Ben şahsen bu tür yolculuklar yapmadığımdan, herhangi bir yerde yani dinî kaynakta da rastlamadığımdan, fazla bir şey söylemek durumunda değilim. Sadece bütün duygularımla, kalben hissiyatımı kullanıyorum. Herhangi bir tehlikeli hal görmüyor, şu ya da bu şekilde tedbir almaya gerek olmadığını sanıyorum. “Şafak atmak üzere” diyerek telaşlanmaları veya sizi yerinize iade etmeleri gerektiğini söylemeleri acaba sizi rutin dünyanızdaki hayatınıza iade etmekle yükümlü olmaları mı, yoksa kendi dünyalarında durum değişikliğini görmenizi istemedikleri için mi, anlamadım.
“Uykularımızda ruhlarımızın alınıp vakti gelmişleri bırakır, diğerlerini iade ederiz” ayetine binaen, aslında herkesin her gece bilinçsizce yaşadığını size Mevla’mız bilinçli yaşatıyor, ahiretten haberler, gözlemler yaptırıp dünya insanına bilgi edinme fırsatı mı veriyor? İleride yapacaklarınıza, yaşayacaklarınıza bağlı olarak anlaşılabilir, diye düşündüm. Aslında kendi aklımda bir yerlere koyabilmiş değilim. Sadece sesli düşünüyor, düşündüğümü yazıyorum... Bildiğim, kalben itibar ettiğim şey, tehlike altında değilsiniz. Dualarınız, dilemeniz sonucu keşif yapıyorsunuz. Ancak her keşifte olduğu gibi nelerle karşılaşacağınızı ve neler görüp döneceğinizi bilmiyorsunuz. İleride inşaallah daha aydınlık geziler olur. Saygı ve sevgilerimle, selam es selame.
8 Ocak 17.42
K: Abi düşündüm biraz, galiba dün gece süflîlerin boyutuna gittim. Biraz düşüncelerimi toplayayım, yazıcam inşaallah size. Hayrolsun Ya Rabbim…
8 Ocak 19.28
HAB: Ben de aynı şeyi düşündüm ama sana yazmaktan çekindim.. Korkmandan endişe ettim.
11 Ocak 20.21
K: Abi size yazdıktan sonra birdenbire çok hastalandım. Yorgan döşek yatıyorum. Biraz toparlanayım, yazıcam inşaallah. Hayırlı akşamlar.
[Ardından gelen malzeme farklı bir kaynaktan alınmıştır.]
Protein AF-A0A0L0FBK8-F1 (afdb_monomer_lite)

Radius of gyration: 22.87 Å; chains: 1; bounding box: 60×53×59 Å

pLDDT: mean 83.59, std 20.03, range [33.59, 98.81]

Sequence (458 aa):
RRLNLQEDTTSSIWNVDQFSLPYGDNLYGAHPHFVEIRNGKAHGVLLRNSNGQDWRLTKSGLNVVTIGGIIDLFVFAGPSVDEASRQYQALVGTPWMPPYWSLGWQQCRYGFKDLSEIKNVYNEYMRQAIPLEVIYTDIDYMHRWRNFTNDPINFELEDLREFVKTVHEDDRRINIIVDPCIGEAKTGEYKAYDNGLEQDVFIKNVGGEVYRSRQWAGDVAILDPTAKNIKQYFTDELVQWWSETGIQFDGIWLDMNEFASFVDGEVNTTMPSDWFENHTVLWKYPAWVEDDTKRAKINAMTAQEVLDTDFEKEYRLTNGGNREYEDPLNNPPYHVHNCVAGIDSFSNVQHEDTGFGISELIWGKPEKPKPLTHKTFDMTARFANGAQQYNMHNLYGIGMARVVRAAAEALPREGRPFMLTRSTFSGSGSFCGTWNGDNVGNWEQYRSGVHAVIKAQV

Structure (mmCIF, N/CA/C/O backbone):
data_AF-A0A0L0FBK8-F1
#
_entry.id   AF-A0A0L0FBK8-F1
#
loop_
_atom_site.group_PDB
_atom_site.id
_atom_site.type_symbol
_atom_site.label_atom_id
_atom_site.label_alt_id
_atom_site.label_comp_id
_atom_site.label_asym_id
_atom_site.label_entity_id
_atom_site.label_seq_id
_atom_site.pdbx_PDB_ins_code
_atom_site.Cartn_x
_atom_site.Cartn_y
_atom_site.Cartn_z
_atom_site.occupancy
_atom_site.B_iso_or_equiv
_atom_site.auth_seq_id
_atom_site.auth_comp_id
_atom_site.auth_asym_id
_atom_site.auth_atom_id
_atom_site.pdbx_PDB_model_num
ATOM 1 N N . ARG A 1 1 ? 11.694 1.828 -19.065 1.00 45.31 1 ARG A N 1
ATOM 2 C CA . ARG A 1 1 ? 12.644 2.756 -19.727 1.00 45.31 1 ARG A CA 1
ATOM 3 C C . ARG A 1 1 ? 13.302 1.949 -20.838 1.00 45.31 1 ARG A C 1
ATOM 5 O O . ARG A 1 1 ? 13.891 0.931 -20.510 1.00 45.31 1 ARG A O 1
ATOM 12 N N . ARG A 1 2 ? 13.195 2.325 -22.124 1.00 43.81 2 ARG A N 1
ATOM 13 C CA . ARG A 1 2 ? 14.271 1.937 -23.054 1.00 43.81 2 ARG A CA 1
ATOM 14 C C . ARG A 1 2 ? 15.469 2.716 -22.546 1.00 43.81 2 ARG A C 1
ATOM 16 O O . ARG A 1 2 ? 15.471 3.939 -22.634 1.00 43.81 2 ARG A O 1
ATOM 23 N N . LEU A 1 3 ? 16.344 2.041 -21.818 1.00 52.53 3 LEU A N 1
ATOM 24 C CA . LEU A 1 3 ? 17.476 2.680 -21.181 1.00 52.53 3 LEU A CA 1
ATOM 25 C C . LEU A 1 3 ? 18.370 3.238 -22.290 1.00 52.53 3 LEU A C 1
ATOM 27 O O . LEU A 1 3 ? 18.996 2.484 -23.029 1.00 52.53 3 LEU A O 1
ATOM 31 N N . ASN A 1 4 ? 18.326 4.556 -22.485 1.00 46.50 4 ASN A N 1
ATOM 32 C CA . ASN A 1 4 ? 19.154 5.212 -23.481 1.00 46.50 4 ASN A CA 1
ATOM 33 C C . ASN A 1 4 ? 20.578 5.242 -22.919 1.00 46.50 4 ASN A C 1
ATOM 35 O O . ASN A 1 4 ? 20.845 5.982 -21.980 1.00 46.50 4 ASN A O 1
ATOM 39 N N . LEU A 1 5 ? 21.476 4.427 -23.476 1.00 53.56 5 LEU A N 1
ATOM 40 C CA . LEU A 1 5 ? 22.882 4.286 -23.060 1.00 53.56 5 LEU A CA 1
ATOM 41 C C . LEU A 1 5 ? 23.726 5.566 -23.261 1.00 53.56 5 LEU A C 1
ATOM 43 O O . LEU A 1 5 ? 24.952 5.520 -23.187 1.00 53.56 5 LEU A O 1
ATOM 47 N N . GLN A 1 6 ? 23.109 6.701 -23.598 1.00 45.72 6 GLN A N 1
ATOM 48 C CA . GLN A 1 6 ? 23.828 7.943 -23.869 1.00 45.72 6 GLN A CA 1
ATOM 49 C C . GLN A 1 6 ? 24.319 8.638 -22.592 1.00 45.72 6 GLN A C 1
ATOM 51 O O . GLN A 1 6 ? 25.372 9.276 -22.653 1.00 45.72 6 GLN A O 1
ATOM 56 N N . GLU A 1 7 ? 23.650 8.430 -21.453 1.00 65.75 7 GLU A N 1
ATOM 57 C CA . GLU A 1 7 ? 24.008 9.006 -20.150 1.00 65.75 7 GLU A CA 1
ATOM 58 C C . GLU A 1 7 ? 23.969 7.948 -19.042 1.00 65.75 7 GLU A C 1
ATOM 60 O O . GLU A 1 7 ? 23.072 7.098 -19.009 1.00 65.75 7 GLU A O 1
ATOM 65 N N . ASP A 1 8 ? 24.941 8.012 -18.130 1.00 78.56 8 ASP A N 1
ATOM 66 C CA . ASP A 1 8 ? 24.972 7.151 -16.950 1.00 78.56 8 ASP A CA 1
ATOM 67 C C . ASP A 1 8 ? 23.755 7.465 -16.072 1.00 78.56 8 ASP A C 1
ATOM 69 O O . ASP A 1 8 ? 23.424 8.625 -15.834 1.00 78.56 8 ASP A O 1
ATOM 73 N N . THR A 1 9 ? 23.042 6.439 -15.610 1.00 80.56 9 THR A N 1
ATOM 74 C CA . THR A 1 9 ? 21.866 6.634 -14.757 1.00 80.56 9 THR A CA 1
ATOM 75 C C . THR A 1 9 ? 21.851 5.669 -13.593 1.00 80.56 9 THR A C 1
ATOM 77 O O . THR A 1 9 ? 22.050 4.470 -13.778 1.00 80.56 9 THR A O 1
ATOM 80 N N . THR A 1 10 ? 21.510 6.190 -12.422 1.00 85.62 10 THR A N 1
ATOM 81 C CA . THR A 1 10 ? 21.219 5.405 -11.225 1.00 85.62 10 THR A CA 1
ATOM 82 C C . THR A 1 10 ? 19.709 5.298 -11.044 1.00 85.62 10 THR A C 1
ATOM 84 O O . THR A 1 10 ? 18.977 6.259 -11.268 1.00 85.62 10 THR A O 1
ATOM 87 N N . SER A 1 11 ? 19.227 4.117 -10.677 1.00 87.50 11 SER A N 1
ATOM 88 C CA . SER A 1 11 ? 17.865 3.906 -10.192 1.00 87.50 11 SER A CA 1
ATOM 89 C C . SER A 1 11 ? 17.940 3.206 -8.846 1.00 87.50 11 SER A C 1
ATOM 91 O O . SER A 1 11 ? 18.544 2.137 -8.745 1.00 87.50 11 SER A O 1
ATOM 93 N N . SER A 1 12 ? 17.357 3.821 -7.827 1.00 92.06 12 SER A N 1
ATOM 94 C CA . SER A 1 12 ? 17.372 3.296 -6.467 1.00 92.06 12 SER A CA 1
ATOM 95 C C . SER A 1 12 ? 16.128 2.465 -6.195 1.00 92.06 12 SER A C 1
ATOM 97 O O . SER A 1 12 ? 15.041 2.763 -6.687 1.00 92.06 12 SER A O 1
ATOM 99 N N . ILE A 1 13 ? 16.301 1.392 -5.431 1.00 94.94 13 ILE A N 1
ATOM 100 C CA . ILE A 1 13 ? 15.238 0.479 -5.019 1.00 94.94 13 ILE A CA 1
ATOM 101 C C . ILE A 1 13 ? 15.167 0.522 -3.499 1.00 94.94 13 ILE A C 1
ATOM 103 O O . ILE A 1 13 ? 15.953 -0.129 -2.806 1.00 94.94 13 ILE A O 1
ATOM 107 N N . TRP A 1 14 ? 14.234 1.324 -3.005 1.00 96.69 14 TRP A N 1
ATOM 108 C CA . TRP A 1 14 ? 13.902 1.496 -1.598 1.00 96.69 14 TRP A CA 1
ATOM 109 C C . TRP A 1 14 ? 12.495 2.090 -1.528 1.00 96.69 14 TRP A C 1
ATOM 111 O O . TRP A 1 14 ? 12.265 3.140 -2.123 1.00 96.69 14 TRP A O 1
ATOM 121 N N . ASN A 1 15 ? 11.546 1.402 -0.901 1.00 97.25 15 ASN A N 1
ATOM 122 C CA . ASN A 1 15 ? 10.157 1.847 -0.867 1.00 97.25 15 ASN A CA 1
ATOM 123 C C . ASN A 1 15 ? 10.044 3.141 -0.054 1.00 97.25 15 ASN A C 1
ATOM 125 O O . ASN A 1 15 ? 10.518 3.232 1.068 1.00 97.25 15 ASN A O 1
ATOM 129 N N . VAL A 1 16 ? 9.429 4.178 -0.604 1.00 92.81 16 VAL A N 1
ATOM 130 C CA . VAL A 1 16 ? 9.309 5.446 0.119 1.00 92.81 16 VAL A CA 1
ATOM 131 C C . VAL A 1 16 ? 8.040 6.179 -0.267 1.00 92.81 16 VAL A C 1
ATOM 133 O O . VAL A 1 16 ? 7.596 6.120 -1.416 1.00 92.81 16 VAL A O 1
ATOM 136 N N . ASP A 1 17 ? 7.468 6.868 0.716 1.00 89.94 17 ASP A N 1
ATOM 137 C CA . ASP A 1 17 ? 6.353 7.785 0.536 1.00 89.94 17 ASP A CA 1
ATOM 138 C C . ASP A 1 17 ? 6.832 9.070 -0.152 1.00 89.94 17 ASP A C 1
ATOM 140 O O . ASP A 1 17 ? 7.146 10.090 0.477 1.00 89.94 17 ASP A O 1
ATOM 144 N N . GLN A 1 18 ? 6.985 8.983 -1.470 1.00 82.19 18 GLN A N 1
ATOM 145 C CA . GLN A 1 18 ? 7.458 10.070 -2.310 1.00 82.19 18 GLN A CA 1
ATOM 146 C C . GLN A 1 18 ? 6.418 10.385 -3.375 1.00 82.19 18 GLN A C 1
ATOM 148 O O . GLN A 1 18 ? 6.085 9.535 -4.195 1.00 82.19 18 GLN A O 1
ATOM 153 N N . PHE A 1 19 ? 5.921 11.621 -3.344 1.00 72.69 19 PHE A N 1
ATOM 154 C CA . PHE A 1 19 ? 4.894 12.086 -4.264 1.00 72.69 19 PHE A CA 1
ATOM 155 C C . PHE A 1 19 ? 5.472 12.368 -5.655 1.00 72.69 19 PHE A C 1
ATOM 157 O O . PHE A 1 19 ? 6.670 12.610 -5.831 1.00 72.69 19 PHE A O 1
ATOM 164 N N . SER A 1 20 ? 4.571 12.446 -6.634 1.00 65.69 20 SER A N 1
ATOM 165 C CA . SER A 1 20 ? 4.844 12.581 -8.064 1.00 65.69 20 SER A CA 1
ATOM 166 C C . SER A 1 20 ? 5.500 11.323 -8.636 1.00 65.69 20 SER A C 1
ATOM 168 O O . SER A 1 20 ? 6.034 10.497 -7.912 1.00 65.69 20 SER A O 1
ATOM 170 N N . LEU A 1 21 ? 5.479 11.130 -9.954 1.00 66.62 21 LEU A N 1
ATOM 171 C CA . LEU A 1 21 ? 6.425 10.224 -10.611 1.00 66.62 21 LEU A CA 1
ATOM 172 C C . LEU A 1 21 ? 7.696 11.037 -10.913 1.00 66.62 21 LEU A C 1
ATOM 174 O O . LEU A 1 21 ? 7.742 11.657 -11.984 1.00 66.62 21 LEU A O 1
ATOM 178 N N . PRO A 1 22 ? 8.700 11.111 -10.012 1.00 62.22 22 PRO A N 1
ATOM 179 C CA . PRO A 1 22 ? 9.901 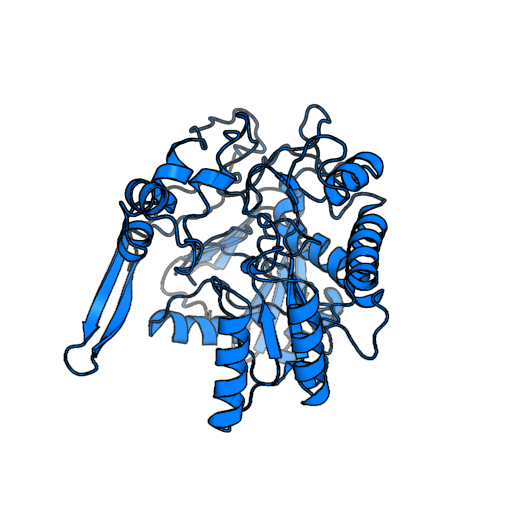11.880 -10.253 1.00 62.22 22 PRO A CA 1
ATOM 180 C C . PRO A 1 22 ? 10.812 11.237 -11.286 1.00 62.22 22 PRO A C 1
ATOM 182 O O . PRO A 1 22 ? 10.866 10.015 -11.479 1.00 62.22 22 PRO A O 1
ATOM 185 N N . TYR A 1 23 ? 11.595 12.094 -11.935 1.00 60.00 23 TYR A N 1
ATOM 186 C CA . TYR A 1 23 ? 12.708 11.659 -12.761 1.00 60.00 23 TYR A CA 1
ATOM 187 C C . TYR A 1 23 ? 13.869 11.208 -11.865 1.00 60.00 23 TYR A C 1
ATOM 189 O O . TYR A 1 23 ? 14.615 12.024 -11.339 1.00 60.00 23 TYR A O 1
ATOM 197 N N . GLY A 1 24 ? 14.054 9.893 -11.738 1.00 66.12 24 GLY A N 1
ATOM 198 C CA . GLY A 1 24 ? 15.271 9.314 -11.155 1.00 66.12 24 GLY A CA 1
ATOM 199 C C . GLY A 1 24 ? 15.261 9.097 -9.643 1.00 66.12 24 GLY A C 1
ATOM 200 O O . GLY A 1 24 ? 16.321 8.783 -9.110 1.00 66.12 24 GLY A O 1
ATOM 201 N N . ASP A 1 25 ? 14.106 9.208 -8.984 1.00 79.62 25 ASP A N 1
ATOM 202 C CA . ASP A 1 25 ? 13.959 8.877 -7.562 1.00 79.62 25 ASP A CA 1
ATOM 203 C C . ASP A 1 25 ? 13.337 7.493 -7.344 1.00 79.62 25 ASP A C 1
ATOM 205 O O . ASP A 1 25 ? 12.676 6.939 -8.233 1.00 79.62 25 ASP A O 1
ATOM 209 N N . ASN A 1 26 ? 13.543 6.940 -6.152 1.00 89.50 26 ASN A N 1
ATOM 210 C CA . ASN A 1 26 ? 12.778 5.797 -5.670 1.00 89.50 26 ASN A CA 1
ATOM 211 C C . ASN A 1 26 ? 11.362 6.216 -5.238 1.00 89.50 26 ASN A C 1
ATOM 213 O O . ASN A 1 26 ? 11.103 7.371 -4.916 1.00 89.50 26 ASN A O 1
ATOM 217 N N . LEU A 1 27 ? 10.439 5.257 -5.292 1.00 91.12 27 LEU A N 1
ATOM 218 C CA . LEU A 1 27 ? 9.004 5.446 -5.077 1.00 91.12 27 LEU A CA 1
ATOM 219 C C . LEU A 1 27 ? 8.466 4.331 -4.172 1.00 91.12 27 LEU A C 1
ATOM 221 O O . LEU A 1 27 ? 9.221 3.609 -3.533 1.00 91.12 27 LEU A O 1
ATOM 225 N N . TYR A 1 28 ? 7.155 4.142 -4.177 1.00 94.88 28 TYR A N 1
ATOM 226 C CA . TYR A 1 28 ? 6.404 3.211 -3.342 1.00 94.88 28 TYR A CA 1
ATOM 227 C C . TYR A 1 28 ? 6.801 1.726 -3.452 1.00 94.88 28 TYR A C 1
ATOM 229 O O . TYR A 1 28 ? 6.574 0.952 -2.521 1.00 94.88 28 TYR A O 1
ATOM 237 N N . GLY A 1 29 ? 7.335 1.288 -4.600 1.00 95.19 29 GLY A N 1
ATOM 238 C CA . GLY A 1 29 ? 7.528 -0.132 -4.913 1.00 95.19 29 GLY A CA 1
ATOM 239 C C . GLY A 1 29 ? 8.938 -0.513 -5.360 1.00 95.19 29 GLY A C 1
ATOM 240 O O . GLY A 1 29 ? 9.607 0.221 -6.090 1.00 95.19 29 GLY A O 1
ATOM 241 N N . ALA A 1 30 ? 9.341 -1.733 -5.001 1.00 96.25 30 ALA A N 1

HAB: Geçmiş olsun. Allah şifalar versin... Umarım seyrinizin bir etkisi değil de, üşütme, grip vs.’dir. Tez vakitte iyileşmeniz dileğiyle.
13 Ocak 10:45
K: Hayırlı sabahlar abim. Bugün nispeten gözüm açıldı sanki biraz. Yazmaya çalışıcam. Sizin düşündüğünüz benim de aklıma geldi. Görüntüde tipik grip gibi ama hiç ateş ve burun akıntısı yok. Vücudumda iğne ucu yer yok ki acıyıp sızlamasın… Başımın sol tarafı zonkluyor. Ayağa kalkamıyorum. Ve müthiş bir üşüme… Hiç bir şeyim yoktu. Bir anda oldu. En son hasta olalı 5-6 sene olmuştur. Annem bize pek güzel bakmış. Biz dört kardeş doktor, hastane nedir, bilmeyiz. Sağ elimin yan tarafı çizilmiş, sürtmüş gibi. Kabuk tuttu. Oysaki elimde hiç bir şey yoktu. Yine de bilemiyorum. Belki de sadece hasta olmuşumdur, normal bir durumdur.
Abi ben düşündüm. Sonra hatırladım. O gece bunlar olmadan önce bir ses duymuştum: “Şimdi biz gün doğmadan gidip geleceğiz, siz de öyle bakakalacaksınız arkamızdan”. Aynen böyleydi. Ben gözümü açtım. Sonra da içim geçmiş, rüya gördüm sandım. Sonrasında size anlattığım şeyler oldu.
Beni diğerleri götürdüklerinde biri ayak bileğimden tuttu, biri sırtımdan yüzükoyun. O yangında öldüğünü söyleyen kucaklamıştı. Ama ben hiç birinde evden çıktığımı anlamadım. Bir anda birinde suda, ikisinde de gökyüzünde buldum kendimi. Ve gidiş sürecini gözlemledim. Bunda tavandan çıktık ve orda buldum kendimi. Diğerlerinde döndüğümde vücudum yoğun titreşim altında oluyor, bir süre kalkamıyorum.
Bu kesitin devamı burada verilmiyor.